25.11.2025 – Indem der Versicherungsnehmer die gravierenden technischen Probleme und die Reparaturnotwendigkeit der Yacht beim Vertragsabschluss nicht mitgeteilt hat, hat er grob fahrlässig gegen seine vorvertragliche Anzeigepflicht verstoßen, so der OGH. Der Versicherer ist leistungsfrei.

Am 13. April 2022 beantragte A.E. für seine Motoryacht den Abschluss einer Kasko- und Haftpflichtversicherung. Drei Tage danach kam es in der Nacht zu einem Brand, bei dem das Schiff schwer beschädigt wurde.
A.E. meldete den Schadenfall am 21. April, der Versicherer erklärte am 19. Mai 2022 den Rücktritt vom Vertrag und lehnte eine Zahlung mit der Begründung ab, dem Versicherungsnehmer seien gravierende technische Probleme und eine umfassende Reparaturnotwendigkeit der Yacht bekannt gewesen.
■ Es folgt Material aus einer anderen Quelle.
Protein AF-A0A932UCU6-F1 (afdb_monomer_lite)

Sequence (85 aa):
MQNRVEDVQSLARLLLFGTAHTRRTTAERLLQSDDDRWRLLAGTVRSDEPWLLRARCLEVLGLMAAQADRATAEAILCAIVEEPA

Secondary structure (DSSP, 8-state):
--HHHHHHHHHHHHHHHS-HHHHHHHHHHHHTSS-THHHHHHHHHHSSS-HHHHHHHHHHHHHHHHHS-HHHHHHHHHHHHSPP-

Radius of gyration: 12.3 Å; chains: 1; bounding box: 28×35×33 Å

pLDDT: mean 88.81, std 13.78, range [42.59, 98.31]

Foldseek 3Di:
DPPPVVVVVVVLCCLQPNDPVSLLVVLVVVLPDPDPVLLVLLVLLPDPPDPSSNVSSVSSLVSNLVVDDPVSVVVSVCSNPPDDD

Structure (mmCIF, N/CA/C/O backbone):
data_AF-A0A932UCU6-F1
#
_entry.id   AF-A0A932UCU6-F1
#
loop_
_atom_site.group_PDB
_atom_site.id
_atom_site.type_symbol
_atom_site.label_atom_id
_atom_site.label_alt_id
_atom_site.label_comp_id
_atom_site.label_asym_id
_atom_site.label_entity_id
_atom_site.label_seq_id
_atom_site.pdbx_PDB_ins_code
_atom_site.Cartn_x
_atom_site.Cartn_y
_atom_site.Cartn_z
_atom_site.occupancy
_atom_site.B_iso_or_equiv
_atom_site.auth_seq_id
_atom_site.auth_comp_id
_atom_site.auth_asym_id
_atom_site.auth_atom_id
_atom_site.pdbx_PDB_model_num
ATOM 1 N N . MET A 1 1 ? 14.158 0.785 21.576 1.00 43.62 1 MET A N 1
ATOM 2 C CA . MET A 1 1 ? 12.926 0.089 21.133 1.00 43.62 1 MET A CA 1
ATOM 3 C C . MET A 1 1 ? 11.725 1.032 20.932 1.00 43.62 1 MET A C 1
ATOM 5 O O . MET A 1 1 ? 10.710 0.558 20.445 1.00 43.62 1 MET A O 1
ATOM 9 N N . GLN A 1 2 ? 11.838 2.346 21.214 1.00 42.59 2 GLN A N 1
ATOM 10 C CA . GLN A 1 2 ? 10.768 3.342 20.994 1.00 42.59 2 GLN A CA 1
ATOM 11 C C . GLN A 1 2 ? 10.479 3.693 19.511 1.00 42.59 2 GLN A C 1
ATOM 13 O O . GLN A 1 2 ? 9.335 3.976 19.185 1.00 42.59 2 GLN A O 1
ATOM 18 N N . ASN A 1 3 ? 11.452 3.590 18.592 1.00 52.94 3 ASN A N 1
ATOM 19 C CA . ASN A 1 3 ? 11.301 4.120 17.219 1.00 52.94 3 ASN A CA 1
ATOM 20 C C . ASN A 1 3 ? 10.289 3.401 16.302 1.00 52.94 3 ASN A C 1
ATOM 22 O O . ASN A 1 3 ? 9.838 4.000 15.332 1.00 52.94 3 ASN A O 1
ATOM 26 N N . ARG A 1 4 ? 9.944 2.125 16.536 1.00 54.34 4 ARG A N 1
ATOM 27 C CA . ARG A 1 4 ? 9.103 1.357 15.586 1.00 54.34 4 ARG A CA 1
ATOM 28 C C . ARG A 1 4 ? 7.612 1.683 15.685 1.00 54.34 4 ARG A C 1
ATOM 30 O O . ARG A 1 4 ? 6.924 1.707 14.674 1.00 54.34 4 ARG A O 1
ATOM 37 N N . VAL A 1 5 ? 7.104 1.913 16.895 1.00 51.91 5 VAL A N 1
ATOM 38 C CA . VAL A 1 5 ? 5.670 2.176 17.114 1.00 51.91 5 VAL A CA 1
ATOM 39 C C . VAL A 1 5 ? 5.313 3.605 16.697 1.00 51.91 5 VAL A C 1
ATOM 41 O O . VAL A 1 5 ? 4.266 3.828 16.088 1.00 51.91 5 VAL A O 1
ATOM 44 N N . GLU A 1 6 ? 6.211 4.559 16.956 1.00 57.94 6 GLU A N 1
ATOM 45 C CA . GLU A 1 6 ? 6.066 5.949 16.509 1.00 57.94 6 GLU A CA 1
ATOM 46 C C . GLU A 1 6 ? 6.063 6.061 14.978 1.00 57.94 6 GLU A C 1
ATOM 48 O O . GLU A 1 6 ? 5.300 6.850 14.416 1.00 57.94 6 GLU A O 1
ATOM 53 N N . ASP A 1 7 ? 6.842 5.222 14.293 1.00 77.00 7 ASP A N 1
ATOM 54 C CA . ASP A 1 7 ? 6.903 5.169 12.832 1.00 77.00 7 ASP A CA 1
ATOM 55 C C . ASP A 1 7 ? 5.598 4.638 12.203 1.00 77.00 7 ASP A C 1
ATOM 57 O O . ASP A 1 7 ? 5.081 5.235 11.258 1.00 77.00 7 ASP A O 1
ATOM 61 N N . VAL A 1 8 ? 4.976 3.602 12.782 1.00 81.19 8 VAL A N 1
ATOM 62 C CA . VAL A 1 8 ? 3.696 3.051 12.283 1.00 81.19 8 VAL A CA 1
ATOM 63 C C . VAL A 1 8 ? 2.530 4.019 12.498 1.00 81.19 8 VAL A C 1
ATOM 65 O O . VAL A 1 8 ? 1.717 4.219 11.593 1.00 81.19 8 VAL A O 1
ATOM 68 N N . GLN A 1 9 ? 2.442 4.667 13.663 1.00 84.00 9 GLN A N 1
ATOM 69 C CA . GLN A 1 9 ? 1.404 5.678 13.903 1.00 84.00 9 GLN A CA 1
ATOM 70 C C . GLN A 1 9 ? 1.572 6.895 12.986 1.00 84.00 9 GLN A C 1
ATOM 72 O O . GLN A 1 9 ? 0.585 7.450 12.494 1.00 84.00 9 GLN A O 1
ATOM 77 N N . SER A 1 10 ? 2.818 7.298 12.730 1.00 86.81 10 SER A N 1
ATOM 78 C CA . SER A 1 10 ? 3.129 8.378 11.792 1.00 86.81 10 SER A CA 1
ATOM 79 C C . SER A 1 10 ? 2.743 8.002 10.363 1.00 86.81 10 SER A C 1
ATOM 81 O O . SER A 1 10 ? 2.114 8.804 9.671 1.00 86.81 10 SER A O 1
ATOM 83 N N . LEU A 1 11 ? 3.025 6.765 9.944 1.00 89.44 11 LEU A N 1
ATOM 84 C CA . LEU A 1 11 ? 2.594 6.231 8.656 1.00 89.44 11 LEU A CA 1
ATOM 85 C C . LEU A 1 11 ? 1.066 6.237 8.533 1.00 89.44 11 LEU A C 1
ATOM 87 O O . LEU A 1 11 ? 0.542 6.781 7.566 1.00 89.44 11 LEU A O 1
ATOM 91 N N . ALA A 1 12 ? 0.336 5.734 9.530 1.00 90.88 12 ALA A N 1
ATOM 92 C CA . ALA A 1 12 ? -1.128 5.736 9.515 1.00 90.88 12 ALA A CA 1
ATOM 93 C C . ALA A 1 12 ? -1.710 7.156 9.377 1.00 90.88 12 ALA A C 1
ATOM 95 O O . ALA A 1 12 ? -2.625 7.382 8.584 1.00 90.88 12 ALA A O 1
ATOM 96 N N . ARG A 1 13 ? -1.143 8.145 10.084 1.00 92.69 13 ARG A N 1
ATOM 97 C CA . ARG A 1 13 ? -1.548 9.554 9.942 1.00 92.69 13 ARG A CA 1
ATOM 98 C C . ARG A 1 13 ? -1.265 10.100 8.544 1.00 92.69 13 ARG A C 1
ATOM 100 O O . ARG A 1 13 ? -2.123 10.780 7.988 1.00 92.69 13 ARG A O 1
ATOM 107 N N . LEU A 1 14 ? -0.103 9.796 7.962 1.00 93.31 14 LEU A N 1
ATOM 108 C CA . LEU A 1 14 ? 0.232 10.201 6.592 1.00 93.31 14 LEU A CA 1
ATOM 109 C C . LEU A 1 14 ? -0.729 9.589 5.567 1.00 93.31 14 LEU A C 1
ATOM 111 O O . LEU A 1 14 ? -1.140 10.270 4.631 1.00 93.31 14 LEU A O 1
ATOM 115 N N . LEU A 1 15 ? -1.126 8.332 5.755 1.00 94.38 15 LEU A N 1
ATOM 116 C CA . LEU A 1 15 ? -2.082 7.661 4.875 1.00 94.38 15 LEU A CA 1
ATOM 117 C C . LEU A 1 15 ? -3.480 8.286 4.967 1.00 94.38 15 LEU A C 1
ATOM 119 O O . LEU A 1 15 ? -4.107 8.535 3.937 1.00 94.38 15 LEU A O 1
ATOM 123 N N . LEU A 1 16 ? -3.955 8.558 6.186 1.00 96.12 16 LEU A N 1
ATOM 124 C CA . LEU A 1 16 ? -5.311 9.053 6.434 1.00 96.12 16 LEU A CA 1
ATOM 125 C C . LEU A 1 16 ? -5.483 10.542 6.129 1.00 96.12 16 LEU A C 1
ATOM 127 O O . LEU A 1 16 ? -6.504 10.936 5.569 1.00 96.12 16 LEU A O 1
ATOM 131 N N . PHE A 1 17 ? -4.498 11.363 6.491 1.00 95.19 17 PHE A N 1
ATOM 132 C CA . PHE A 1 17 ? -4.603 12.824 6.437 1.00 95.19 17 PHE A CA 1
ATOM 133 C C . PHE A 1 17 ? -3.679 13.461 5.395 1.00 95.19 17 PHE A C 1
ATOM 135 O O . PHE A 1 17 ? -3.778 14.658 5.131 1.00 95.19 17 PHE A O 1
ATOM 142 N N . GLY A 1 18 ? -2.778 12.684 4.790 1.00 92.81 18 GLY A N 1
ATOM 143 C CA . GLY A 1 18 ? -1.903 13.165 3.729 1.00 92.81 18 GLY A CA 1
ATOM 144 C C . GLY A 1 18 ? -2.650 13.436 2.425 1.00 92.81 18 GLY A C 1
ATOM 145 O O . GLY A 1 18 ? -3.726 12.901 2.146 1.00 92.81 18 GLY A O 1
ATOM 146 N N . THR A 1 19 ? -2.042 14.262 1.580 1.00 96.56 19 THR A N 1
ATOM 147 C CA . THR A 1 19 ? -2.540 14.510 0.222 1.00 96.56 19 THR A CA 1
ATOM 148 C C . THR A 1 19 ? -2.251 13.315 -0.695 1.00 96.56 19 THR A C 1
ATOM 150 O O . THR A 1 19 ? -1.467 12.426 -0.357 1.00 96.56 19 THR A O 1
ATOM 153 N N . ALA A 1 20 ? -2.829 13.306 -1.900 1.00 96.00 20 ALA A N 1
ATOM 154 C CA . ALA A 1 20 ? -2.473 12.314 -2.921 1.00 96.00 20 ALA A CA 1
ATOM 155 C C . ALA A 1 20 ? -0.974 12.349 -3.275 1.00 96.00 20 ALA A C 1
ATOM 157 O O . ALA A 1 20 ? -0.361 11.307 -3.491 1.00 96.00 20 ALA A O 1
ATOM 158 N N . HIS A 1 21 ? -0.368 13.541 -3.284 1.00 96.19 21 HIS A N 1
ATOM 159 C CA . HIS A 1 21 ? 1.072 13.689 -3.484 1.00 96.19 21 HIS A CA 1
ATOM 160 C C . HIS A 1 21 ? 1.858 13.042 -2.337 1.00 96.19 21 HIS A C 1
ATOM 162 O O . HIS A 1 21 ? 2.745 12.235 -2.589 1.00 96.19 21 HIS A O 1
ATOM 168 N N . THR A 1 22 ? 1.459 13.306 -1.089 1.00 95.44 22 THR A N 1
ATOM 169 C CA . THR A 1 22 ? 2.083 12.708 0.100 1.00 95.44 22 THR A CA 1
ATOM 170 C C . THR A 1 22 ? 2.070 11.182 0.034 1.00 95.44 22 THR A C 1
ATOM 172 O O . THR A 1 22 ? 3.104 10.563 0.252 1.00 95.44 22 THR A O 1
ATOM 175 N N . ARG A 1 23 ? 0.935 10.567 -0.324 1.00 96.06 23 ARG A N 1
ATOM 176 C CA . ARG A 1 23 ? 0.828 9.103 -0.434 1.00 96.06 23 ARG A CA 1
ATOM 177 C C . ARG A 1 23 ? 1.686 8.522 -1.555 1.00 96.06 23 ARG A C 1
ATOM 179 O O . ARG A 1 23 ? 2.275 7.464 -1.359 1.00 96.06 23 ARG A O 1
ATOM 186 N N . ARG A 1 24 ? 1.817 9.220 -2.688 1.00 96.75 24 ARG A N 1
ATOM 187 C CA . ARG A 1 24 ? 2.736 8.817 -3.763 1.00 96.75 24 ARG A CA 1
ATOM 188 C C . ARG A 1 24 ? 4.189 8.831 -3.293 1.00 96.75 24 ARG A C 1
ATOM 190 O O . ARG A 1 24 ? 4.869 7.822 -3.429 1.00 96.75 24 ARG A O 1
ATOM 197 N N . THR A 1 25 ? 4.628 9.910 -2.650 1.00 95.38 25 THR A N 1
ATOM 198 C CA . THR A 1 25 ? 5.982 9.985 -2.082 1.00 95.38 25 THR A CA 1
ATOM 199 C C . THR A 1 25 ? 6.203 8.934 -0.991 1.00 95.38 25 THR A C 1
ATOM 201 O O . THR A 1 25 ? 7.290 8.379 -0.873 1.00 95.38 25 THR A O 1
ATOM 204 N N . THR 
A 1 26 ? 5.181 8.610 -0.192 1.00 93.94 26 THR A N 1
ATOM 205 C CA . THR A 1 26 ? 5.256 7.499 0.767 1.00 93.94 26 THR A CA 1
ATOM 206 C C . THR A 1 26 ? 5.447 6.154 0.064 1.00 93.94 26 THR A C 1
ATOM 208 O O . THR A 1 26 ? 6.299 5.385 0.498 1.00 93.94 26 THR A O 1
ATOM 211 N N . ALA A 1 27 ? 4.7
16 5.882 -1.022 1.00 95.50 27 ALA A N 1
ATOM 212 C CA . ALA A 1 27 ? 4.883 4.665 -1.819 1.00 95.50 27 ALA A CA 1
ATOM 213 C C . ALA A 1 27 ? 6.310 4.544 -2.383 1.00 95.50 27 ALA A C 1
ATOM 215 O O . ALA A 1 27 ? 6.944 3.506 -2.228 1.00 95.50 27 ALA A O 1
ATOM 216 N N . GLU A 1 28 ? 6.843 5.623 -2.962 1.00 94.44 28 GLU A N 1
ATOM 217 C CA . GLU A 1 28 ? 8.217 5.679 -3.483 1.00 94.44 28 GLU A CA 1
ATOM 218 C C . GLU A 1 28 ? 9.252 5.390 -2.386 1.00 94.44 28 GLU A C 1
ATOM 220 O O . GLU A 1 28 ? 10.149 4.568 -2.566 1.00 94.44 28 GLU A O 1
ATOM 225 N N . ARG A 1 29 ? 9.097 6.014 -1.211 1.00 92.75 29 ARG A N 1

Daraufhin reichte A.E. Klage gegen den Versicherer ein, in der er 35.000 Euro fordert. Erst- und Berufungsgericht wiesen die Klage ab, worauf sich der Versicherungsnehmer mit einer außerordentlichen Revision an den Obersten Gerichtshof wandte.
In seiner rechtlichen Beurteilung geht der OGH einleitend auf die vorvertragliche Anzeigeobliegenheit des Versicherungsnehmers ein. Gemäß § 16 Absatz 1 Satz 1 VersVG erstrecke sich diese nur auf Umstände, die für die Übernahme der Gefahr erheblich sind.
Dabei genüge es für die Bejahung der Gefahrenerheblichkeit, dass ein Umstand vorliegt, der bei objektiver Betrachtung geeignet wäre, den Versicherer dazu zu motivieren, den Vertrag nicht oder nicht zu den bestimmten Bedingungen abzuschließen.
Ein Versicherungsnehmer habe dem Versicherer beim Vertragsabschluss alle ihm bekannten gefahrenerheblichen Umstände anzuzeigen. Solche Umstände können eine spontane Anzeigepflicht auslösen; es sei nicht nötig, dass der Versicherer dazu Fragen stellt.
Nicht ausdrücklich nachgefragte Umstände seien allerdings nur dann mitzuteilen, wenn sich eine Frage des Versicherers konkludent auch auf sie bezieht oder ihre Mitteilung als selbstverständlich erscheint, so der OGH.
In jenen Fällen, in denen ein Umstand vom Versicherungsnehmer nicht angezeigt wurde, nach dem der Versicherer nicht ausdrücklich und genau umschrieben gefragt hat, könne dieser nur dann vom Vertrag zurücktreten, wenn die Anzeige vorsätzlich oder grob fahrlässig unterblieben ist.
Bei der Erfüllung der vorvertraglichen Anzeigepflicht seien an die vom Versicherungsnehmer anzuwendende Sorgfalt „ganz erhebliche Anforderungen zu stellen“, betont der OGH.
Anhaltspunkte für die Beurteilung des Grades der Fahrlässigkeit seien beispielsweise die Gefährlichkeit der Situation, der Wert der gefährdeten Interessen, das Interesse des Handelnden an seiner Vorgangsweise und die persönlichen Fähigkeiten des Handelnden.
Damit grobe Fahrlässigkeit vorliegt, müsse ein objektiv besonders schwerer Sorgfaltsverstoß bei Würdigung aller Umstände des konkreten Falls dem Versicherungsnehmer auch subjektiv schwerstens vorwerfbar sein.
Im vorliegenden Fall habe das Berufungsgericht erklärt, dass die Mitteilung der dem Kläger bekannten Mängel geradezu selbstverständlich gewesen wäre; deren Unterlassung begründe eine grob fahrlässige Verletzung der Anzeigeobliegenheit. Dieser Ansicht schließt sich der OGH in seiner Entscheidung an.
Es sei für den durchschnittlichen Versicherungsnehmer klar erkennbar, dass diese Informationen für die Risikoübernahme des Versicherers relevant sind.
Angesichts der Gefährlichkeit, der Relevanz der anzuzeigenden Umstände und der mehrfachen Unterlassungen des Klägers liege eine außergewöhnliche und auffallende Vernachlässigung der Sorgfaltspflicht vor. Die außerordentliche Revision wurde vom OGH daher zurückgewiesen.
Die OGH-Entscheidung 7Ob161/25i vom 22. Oktober 2025 ist im Rechtsinformationssystem des Bundes im vollen Wortlaut abrufbar.